● **Work to complete**:
For this listing, the lines between the one holding "ATOM 21 C CA" and the one holding "ATOM 49 C CA", inclusive, must be set down exactly.

● **Task inputs**:
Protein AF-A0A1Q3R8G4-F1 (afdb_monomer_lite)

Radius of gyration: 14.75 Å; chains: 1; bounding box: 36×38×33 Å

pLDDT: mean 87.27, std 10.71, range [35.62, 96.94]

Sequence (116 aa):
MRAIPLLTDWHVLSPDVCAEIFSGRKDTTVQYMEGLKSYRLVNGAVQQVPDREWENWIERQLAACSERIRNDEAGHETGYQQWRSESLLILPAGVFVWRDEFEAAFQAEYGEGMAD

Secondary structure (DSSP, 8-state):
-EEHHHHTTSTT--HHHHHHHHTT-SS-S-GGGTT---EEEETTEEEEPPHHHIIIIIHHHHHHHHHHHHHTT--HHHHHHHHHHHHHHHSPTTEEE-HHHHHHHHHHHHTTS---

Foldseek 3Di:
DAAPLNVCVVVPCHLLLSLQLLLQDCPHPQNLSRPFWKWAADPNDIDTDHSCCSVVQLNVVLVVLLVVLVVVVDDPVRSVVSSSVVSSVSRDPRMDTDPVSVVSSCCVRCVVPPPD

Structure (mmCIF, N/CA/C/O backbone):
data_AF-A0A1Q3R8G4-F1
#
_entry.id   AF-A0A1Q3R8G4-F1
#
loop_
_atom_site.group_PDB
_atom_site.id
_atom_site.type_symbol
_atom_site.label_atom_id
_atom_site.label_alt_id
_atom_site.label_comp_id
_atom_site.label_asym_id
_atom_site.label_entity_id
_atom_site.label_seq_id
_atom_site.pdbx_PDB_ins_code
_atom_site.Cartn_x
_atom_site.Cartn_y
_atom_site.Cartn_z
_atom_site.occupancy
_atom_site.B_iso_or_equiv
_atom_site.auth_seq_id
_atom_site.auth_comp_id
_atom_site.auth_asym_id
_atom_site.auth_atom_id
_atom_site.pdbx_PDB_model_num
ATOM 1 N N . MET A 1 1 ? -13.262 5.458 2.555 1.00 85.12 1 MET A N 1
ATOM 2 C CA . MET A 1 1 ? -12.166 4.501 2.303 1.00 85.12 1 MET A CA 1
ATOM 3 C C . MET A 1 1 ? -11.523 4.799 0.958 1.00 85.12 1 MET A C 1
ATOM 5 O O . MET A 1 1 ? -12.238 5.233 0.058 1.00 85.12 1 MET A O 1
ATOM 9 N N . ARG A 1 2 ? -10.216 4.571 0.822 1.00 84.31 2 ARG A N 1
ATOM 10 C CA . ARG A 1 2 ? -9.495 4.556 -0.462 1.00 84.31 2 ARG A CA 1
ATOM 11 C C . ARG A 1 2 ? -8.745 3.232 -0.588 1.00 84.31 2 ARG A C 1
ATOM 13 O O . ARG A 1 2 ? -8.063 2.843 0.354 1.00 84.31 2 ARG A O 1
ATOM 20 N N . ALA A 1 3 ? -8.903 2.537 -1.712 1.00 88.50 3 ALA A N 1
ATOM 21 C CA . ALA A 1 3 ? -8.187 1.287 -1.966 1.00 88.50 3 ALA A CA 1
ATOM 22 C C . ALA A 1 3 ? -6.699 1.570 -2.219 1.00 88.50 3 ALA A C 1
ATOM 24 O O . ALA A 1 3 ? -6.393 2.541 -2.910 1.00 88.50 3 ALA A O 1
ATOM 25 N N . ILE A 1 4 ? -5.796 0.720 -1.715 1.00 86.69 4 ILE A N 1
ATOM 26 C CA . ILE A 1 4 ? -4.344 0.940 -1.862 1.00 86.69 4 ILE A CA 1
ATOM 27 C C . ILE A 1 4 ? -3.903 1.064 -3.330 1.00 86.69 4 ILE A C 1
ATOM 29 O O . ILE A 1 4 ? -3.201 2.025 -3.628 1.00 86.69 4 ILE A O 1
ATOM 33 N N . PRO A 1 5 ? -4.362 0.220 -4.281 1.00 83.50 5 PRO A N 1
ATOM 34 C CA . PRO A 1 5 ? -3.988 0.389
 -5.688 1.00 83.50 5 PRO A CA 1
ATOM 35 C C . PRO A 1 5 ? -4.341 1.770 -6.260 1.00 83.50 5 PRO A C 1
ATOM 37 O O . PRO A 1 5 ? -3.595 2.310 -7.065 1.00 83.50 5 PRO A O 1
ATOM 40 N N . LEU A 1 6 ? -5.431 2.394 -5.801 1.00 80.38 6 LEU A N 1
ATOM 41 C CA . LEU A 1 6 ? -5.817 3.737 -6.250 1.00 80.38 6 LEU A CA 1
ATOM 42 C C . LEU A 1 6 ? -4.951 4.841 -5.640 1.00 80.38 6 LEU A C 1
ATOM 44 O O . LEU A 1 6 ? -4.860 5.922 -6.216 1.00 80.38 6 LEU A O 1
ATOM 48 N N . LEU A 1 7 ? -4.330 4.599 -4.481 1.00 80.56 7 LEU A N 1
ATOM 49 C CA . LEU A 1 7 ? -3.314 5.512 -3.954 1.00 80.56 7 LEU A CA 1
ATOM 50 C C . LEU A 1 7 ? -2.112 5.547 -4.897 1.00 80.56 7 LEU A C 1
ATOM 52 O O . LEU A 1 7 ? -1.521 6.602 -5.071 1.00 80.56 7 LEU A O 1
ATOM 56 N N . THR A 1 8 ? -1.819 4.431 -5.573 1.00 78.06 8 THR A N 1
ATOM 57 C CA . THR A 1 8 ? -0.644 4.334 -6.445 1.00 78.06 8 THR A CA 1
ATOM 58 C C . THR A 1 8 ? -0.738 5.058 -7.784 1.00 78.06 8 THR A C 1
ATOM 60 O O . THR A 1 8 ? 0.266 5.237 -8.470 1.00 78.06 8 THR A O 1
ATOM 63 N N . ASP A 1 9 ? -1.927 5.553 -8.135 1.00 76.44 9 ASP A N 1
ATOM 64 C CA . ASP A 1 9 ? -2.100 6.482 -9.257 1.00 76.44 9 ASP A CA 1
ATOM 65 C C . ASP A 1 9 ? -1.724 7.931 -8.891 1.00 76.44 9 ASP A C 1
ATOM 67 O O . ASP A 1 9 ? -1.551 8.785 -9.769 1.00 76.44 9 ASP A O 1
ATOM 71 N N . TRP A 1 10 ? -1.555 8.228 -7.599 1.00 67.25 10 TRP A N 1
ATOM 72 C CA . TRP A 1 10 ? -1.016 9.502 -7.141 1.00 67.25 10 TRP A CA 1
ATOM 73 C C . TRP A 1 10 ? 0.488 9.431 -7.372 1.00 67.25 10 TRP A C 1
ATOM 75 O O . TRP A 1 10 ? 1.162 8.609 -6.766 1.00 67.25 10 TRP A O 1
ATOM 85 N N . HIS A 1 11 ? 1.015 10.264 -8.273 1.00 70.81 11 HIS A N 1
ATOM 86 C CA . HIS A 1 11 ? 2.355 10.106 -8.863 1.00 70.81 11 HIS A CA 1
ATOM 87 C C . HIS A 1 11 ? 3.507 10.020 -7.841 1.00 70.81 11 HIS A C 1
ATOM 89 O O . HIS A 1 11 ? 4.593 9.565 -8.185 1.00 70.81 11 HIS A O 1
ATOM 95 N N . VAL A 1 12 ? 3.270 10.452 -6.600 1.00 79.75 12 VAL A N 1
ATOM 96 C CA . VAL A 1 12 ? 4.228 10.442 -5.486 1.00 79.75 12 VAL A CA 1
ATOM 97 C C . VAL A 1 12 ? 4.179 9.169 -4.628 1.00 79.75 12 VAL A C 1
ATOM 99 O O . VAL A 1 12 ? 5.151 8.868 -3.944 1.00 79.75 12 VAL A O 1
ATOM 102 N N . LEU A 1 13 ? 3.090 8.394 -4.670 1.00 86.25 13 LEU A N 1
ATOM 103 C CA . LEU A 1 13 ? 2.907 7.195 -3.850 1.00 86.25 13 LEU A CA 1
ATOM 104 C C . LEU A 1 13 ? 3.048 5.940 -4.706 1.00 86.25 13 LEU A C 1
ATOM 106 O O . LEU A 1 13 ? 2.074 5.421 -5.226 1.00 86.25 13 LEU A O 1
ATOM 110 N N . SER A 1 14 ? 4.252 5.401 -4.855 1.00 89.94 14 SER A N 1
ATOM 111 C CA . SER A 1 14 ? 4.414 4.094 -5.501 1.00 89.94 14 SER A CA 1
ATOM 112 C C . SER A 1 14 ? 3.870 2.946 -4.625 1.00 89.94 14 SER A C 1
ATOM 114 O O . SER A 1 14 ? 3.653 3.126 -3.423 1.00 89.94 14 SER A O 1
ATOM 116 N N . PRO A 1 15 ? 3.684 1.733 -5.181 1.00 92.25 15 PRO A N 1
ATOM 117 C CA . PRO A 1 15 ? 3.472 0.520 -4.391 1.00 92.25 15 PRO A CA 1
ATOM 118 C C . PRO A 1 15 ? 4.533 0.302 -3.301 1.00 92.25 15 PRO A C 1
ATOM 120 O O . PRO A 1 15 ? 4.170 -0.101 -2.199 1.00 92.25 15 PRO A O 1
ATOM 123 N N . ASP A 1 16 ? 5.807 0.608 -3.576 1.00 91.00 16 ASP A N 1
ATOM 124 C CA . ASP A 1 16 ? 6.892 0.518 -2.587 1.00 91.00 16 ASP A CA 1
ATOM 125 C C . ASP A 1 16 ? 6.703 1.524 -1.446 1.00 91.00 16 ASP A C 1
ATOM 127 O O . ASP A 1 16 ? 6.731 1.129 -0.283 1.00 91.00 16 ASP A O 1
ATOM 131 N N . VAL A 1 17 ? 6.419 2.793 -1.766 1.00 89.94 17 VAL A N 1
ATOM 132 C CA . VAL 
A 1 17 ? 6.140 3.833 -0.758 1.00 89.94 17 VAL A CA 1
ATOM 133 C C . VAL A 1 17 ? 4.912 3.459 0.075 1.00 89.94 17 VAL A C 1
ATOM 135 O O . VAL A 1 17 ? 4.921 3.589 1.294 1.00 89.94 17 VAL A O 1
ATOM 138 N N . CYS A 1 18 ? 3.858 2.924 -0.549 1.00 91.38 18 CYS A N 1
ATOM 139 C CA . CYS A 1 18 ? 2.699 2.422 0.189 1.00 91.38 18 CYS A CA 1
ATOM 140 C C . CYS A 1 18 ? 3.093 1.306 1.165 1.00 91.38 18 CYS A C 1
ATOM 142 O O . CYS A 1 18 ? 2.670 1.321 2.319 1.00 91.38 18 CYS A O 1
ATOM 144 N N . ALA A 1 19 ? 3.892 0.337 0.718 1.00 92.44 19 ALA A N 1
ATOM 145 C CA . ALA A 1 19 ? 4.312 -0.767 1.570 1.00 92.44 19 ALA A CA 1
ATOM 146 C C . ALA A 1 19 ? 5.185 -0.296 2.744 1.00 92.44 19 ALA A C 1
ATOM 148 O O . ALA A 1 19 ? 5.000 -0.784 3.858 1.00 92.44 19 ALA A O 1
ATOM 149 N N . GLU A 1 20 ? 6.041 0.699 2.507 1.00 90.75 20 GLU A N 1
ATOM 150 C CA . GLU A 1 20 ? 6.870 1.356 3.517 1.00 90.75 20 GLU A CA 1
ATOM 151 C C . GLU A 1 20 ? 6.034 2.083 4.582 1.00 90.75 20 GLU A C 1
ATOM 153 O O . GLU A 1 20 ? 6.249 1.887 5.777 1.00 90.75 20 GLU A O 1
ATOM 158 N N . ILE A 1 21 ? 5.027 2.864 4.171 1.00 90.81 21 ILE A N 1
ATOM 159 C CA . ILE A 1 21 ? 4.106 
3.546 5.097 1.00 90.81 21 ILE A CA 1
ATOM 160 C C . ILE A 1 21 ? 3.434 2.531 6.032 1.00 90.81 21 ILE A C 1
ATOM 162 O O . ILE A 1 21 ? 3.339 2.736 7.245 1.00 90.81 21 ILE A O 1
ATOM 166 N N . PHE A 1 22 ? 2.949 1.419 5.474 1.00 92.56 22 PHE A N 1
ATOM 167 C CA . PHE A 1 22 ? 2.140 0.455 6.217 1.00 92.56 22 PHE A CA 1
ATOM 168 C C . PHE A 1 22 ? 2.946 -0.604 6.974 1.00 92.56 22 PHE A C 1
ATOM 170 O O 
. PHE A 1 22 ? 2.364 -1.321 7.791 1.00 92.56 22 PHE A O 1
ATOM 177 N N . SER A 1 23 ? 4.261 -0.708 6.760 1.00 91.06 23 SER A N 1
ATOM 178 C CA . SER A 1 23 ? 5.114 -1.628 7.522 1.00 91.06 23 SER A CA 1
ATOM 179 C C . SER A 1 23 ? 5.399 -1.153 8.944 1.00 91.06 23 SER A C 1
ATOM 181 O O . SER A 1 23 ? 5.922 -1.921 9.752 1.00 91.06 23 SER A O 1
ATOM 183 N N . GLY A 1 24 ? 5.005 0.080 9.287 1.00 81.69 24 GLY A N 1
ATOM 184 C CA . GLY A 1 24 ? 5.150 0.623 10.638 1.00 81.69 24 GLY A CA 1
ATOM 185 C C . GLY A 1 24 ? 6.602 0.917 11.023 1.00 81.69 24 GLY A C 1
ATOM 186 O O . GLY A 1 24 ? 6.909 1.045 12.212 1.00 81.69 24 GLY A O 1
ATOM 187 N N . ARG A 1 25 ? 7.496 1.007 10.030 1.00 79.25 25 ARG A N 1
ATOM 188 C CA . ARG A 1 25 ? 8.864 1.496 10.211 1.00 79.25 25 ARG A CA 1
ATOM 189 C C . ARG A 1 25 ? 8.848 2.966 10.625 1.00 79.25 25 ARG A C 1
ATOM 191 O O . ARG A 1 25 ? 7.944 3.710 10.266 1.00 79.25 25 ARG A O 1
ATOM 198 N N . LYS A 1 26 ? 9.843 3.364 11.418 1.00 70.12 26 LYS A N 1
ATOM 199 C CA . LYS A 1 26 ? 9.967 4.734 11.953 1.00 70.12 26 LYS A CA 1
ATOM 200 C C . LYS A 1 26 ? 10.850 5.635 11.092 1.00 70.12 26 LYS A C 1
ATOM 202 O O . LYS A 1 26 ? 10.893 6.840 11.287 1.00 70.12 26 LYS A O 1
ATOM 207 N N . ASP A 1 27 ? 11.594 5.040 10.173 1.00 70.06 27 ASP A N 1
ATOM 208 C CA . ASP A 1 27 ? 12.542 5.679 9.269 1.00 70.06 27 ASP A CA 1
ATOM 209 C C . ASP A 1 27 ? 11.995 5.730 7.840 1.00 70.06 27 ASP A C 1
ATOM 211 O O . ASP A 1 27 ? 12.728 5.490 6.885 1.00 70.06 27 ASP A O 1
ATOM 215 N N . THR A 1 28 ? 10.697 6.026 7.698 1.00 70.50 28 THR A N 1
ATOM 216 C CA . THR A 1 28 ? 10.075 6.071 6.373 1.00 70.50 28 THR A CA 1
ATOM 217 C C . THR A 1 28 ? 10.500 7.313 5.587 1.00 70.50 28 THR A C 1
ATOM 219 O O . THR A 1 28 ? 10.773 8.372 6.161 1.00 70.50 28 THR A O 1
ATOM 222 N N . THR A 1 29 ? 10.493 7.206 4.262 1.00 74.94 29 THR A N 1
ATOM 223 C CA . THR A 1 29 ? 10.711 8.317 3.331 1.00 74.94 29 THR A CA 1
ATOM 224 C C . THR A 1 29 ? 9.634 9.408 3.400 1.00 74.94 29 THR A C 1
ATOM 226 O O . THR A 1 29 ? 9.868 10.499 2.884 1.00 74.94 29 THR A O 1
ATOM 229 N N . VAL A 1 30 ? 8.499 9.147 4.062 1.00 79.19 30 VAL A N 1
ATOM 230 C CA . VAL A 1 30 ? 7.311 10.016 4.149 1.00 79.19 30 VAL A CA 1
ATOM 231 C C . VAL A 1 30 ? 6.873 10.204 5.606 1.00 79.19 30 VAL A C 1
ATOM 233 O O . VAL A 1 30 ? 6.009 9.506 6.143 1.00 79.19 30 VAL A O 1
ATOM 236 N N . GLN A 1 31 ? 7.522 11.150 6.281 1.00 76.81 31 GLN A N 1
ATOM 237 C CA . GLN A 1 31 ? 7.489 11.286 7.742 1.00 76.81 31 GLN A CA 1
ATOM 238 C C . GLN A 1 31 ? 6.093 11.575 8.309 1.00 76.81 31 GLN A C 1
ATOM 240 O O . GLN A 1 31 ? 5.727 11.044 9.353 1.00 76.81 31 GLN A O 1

● **The completed task**:
ATOM 21 C CA . ALA A 1 3 ? -8.187 1.287 -1.966 1.00 88.50 3 ALA A CA 1
ATOM 22 C C . ALA A 1 3 ? -6.699 1.570 -2.219 1.00 88.50 3 ALA A C 1
ATOM 24 O O . ALA A 1 3 ? -6.393 2.541 -2.910 1.00 88.50 3 ALA A O 1
ATOM 25 N N . ILE A 1 4 ? -5.796 0.720 -1.715 1.00 86.69 4 ILE A N 1
ATOM 26 C CA . ILE A 1 4 ? -4.344 0.940 -1.862 1.00 86.69 4 ILE A CA 1
ATOM 27 C C . ILE A 1 4 ? -3.903 1.064 -3.330 1.00 86.69 4 ILE A C 1
ATOM 29 O O . ILE A 1 4 ? -3.201 2.025 -3.628 1.00 86.69 4 ILE A O 1
ATOM 33 N N . PRO A 1 5 ? -4.362 0.220 -4.281 1.00 83.50 5 PRO A N 1
ATOM 34 C CA . PRO A 1 5 ? -3.988 0.389
 -5.688 1.00 83.50 5 PRO A CA 1
ATOM 35 C C . PRO A 1 5 ? -4.341 1.770 -6.260 1.00 83.50 5 PRO A C 1
ATOM 37 O O . PRO A 1 5 ? -3.595 2.310 -7.065 1.00 83.50 5 PRO A O 1
ATOM 40 N N . LEU A 1 6 ? -5.431 2.394 -5.801 1.00 80.38 6 LEU A N 1
ATOM 41 C CA . LEU A 1 6 ? -5.817 3.737 -6.250 1.00 80.38 6 LEU A CA 1
ATOM 42 C C . LEU A 1 6 ? -4.951 4.841 -5.640 1.00 80.38 6 LEU A C 1
ATOM 44 O O . LEU A 1 6 ? -4.860 5.922 -6.216 1.00 80.38 6 LEU A O 1
ATOM 48 N N . LEU A 1 7 ? -4.330 4.599 -4.481 1.00 80.56 7 LEU A N 1
ATOM 49 C CA . LEU A 1 7 ? -3.314 5.512 -3.954 1.00 80.56 7 LEU A CA 1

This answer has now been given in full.